Data entries:
Segment Open
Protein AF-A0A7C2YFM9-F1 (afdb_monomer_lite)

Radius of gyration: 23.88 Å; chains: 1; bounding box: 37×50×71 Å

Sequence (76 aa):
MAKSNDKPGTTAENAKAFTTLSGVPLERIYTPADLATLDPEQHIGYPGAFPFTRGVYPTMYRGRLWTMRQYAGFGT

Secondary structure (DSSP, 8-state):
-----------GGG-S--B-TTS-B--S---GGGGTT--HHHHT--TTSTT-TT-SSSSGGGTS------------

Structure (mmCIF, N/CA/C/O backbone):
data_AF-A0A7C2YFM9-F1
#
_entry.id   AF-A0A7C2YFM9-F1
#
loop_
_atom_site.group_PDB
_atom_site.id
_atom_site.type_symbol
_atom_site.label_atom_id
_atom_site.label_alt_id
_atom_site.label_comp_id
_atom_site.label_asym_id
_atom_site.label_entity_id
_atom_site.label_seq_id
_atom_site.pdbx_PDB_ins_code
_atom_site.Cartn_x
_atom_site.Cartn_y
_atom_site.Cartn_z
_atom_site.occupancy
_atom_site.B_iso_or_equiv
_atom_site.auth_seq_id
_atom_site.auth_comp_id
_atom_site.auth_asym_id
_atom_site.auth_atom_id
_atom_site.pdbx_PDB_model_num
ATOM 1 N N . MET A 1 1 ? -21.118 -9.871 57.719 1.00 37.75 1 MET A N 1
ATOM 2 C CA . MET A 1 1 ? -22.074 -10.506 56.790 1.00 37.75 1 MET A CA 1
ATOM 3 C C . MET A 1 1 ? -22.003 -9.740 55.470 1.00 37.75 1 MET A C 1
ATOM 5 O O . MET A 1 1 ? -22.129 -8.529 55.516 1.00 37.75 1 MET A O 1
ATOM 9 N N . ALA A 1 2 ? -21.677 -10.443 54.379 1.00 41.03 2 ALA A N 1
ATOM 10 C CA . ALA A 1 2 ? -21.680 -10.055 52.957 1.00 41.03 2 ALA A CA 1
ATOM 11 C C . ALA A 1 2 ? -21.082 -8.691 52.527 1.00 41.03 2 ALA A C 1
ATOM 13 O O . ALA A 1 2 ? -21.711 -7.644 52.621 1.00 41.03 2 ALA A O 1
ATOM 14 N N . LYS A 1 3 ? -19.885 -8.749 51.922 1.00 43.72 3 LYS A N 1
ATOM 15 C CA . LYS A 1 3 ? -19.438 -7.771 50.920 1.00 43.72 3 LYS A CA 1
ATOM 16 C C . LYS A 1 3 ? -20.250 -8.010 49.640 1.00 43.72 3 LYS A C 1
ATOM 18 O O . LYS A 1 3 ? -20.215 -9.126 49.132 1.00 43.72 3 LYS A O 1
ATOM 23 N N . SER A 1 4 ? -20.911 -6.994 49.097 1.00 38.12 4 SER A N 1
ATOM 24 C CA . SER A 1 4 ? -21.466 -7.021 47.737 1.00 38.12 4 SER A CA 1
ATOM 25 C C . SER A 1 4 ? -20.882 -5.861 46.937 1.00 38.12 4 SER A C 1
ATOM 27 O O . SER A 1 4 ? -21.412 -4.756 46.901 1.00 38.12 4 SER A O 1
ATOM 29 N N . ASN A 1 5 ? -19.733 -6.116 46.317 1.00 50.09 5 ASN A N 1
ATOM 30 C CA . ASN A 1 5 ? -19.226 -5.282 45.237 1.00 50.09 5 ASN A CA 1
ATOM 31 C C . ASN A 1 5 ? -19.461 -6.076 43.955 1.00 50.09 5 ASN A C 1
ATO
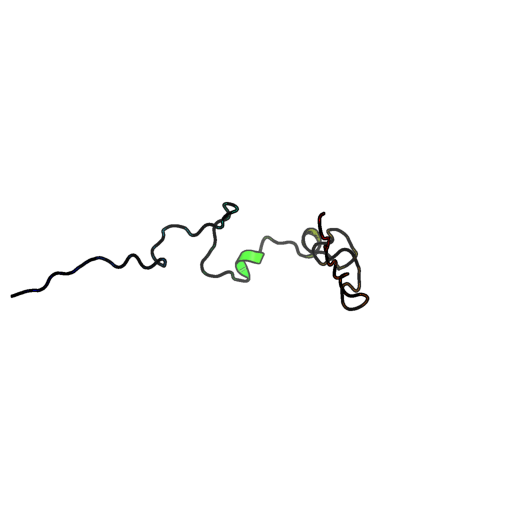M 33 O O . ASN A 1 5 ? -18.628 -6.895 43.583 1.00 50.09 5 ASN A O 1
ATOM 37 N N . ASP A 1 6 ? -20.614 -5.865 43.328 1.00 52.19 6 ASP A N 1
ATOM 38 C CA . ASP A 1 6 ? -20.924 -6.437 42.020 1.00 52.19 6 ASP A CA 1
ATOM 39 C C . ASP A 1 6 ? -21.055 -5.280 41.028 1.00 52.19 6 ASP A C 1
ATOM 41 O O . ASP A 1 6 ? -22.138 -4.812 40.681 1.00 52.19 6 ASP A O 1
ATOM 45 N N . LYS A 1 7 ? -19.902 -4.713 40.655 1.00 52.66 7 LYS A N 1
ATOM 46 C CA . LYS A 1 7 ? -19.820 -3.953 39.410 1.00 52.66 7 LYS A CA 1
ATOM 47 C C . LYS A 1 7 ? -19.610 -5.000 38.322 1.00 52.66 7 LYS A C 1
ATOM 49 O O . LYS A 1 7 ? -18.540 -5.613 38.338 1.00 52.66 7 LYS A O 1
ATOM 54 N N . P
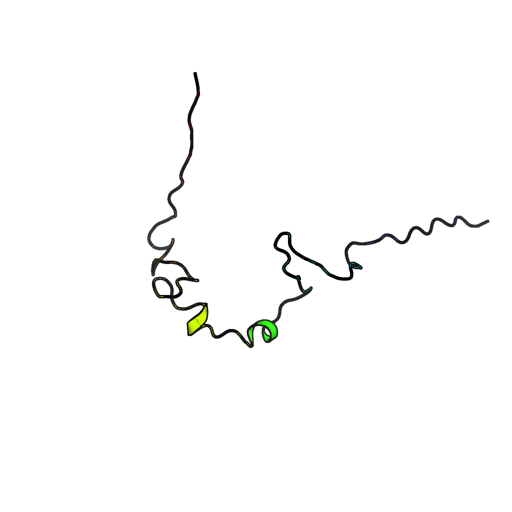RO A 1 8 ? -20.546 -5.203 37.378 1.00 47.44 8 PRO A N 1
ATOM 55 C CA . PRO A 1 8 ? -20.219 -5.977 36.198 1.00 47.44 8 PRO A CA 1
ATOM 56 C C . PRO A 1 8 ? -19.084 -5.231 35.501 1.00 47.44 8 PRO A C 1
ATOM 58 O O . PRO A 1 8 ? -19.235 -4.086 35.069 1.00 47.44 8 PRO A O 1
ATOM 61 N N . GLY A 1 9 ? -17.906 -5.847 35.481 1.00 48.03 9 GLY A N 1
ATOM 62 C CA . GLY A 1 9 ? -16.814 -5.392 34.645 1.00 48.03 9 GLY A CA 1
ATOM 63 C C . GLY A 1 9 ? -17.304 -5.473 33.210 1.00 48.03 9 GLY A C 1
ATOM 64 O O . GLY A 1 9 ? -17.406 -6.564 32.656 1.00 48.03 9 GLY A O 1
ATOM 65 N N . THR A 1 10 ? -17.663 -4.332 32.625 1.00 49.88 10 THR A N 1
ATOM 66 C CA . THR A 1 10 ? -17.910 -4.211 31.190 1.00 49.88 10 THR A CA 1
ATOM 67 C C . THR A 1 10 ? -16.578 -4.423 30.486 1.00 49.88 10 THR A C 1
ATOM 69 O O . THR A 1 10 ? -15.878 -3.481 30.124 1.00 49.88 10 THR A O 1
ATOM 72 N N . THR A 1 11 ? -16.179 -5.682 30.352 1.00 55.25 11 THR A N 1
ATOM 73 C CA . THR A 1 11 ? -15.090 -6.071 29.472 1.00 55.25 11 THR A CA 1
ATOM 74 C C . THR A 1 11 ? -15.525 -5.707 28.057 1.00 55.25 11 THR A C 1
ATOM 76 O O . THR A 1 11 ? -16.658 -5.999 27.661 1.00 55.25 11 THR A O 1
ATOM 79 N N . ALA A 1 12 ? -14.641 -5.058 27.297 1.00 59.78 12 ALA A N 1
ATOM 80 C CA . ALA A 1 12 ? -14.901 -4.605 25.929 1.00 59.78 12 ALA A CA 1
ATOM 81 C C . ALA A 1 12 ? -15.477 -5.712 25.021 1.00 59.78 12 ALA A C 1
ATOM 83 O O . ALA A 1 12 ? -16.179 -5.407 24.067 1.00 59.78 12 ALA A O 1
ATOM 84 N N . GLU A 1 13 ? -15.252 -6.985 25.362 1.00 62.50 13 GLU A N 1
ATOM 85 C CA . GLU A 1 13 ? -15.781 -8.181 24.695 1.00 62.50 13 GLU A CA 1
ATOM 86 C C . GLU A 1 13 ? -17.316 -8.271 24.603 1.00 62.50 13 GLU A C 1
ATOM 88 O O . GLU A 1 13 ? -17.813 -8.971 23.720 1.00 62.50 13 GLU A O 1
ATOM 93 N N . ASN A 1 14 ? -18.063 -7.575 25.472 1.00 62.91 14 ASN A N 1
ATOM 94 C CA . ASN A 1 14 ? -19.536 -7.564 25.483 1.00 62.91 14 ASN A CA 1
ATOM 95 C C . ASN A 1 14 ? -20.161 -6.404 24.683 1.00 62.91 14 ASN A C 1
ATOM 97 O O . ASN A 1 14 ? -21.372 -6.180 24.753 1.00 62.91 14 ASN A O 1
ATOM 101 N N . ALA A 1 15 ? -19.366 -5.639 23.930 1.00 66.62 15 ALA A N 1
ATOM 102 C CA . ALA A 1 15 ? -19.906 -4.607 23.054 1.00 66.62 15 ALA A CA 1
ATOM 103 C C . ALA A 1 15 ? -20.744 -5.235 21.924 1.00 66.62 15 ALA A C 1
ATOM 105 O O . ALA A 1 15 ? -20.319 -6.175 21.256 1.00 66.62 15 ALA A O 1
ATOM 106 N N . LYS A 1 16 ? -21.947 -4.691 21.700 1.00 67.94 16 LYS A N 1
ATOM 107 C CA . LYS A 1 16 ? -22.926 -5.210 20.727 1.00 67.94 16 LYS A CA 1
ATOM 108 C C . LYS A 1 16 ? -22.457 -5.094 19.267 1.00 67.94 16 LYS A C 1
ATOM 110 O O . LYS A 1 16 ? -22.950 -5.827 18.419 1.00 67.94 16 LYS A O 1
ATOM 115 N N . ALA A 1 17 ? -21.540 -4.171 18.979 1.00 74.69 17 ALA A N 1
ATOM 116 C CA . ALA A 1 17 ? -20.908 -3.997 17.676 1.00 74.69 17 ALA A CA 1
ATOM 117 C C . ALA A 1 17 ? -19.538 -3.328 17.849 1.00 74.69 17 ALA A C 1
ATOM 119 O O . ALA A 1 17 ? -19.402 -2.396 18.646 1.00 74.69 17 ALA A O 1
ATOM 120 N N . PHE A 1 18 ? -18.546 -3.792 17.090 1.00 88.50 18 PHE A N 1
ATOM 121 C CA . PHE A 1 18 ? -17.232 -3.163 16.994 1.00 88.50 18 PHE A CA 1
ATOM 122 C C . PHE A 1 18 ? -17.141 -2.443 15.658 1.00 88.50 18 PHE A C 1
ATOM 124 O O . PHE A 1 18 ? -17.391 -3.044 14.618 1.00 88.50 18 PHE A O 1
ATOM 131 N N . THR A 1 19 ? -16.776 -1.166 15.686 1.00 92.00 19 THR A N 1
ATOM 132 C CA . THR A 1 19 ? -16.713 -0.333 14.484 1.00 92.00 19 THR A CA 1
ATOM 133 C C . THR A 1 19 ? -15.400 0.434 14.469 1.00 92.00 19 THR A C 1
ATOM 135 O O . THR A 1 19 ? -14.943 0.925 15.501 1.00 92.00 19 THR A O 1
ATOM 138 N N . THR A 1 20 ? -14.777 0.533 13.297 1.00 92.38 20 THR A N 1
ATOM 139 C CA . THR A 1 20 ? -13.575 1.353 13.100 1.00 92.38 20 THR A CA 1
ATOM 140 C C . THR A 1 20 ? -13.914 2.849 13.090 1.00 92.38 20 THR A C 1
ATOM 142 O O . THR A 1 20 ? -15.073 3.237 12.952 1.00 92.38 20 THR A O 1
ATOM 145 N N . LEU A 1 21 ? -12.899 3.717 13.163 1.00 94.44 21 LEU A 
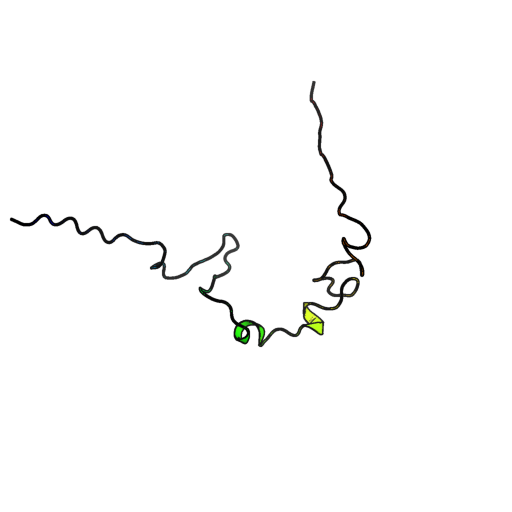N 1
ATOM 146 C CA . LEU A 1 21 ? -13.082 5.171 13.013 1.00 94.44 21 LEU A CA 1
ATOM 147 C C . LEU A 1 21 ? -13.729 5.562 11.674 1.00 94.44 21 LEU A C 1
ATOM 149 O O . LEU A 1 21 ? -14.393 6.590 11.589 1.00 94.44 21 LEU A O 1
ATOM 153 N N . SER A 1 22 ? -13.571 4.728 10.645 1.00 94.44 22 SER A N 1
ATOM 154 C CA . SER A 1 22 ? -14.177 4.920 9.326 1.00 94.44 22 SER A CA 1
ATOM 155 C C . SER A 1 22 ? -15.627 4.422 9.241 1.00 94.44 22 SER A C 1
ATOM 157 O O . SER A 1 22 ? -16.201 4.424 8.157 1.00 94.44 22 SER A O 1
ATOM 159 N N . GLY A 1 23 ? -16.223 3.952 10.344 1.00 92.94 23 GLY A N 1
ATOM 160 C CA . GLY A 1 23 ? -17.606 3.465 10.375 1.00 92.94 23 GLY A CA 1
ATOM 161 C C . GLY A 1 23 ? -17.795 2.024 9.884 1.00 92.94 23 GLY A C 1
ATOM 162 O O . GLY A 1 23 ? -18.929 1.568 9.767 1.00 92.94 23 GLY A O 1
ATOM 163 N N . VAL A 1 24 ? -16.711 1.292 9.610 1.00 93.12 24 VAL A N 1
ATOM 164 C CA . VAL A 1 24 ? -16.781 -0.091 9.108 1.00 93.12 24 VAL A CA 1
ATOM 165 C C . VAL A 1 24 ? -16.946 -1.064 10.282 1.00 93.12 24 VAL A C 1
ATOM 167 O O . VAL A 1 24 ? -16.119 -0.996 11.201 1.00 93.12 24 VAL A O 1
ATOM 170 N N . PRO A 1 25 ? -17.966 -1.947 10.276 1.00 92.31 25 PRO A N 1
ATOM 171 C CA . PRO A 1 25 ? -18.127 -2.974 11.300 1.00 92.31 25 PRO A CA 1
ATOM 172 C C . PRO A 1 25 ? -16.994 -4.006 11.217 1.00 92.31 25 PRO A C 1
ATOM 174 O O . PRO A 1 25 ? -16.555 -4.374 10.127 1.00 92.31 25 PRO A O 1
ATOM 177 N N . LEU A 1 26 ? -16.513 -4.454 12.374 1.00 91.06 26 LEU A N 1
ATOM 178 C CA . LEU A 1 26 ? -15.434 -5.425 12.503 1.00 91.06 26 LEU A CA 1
Segment Closed
_TASK:_ Output the line that contains "ATOM 145 N N" and every subsequent line through the end of the entries, exactly as given, without pictures.

_RESULT OF THE TASK:_
ATOM 145 N N . LEU A 1 21 ? -12.899 3.717 13.163 1.00 94.44 21 LEU A 
N 1
ATOM 146 C CA . LEU A 1 21 ? -13.082 5.171 13.013 1.00 94.44 21 LEU A CA 1
ATOM 147 C C . LEU A 1 21 ? -13.729 5.562 11.674 1.00 94.44 21 LEU A C 1
ATOM 149 O O . LEU A 1 21 ? -14.393 6.590 11.589 1.00 94.44 21 LEU A O 1
ATOM 153 N N . SER A 1 22 ? -13.571 4.728 10.645 1.00 94.44 22 SER A N 1
ATOM 154 C CA . SER A 1 22 ? -14.177 4.920 9.326 1.00 94.44 22 SER A CA 1
ATOM 155 C C . SER A 1 22 ? -15.627 4.422 9.241 1.00 94.44 22 SER A C 1
ATOM 157 O O . SER A 1 22 ? -16.201 4.424 8.157 1.00 94.44 22 SER A O 1
ATOM 159 N N . GLY A 1 23 ? -16.223 3.952 10.344 1.00 92.94 23 GLY A N 1
ATOM 160 C CA . GLY A 1 23 ? -17.606 3.465 10.375 1.00 92.94 23 GLY A CA 1
ATOM 161 C C . GLY A 1 23 ? -17.795 2.024 9.884 1.00 92.94 23 GLY A C 1
ATOM 162 O O . GLY A 1 23 ? -18.929 1.568 9.767 1.00 92.94 23 GLY A O 1
ATOM 163 N N . VAL A 1 24 ? -16.711 1.292 9.610 1.00 93.12 24 VAL A N 1
ATOM 164 C CA . VAL A 1 24 ? -16.781 -0.091 9.108 1.00 93.12 24 VAL A CA 1
ATOM 165 C C . VAL A 1 24 ? -16.946 -1.064 10.282 1.00 93.12 24 VAL A C 1
ATOM 167 O O . VAL A 1 24 ? -16.119 -0.996 11.201 1.00 93.12 24 VAL A O 1
ATOM 170 N N . PRO A 1 25 ? -17.966 -1.947 10.276 1.00 92.31 25 PRO A N 1
ATOM 171 C CA . PRO A 1 25 ? -18.127 -2.974 11.300 1.00 92.31 25 PRO A CA 1
ATOM 172 C C . PRO A 1 25 ? -16.994 -4.006 11.217 1.00 92.31 25 PRO A C 1
ATOM 174 O O . PRO A 1 25 ? -16.555 -4.374 10.127 1.00 92.31 25 PRO A O 1
ATOM 177 N N . LEU A 1 26 ? -16.513 -4.454 12.374 1.00 91.06 26 LEU A N 1
ATOM 178 C CA . LEU A 1 26 ? -15.434 -5.425 12.503 1.00 91.06 26 LEU A CA 1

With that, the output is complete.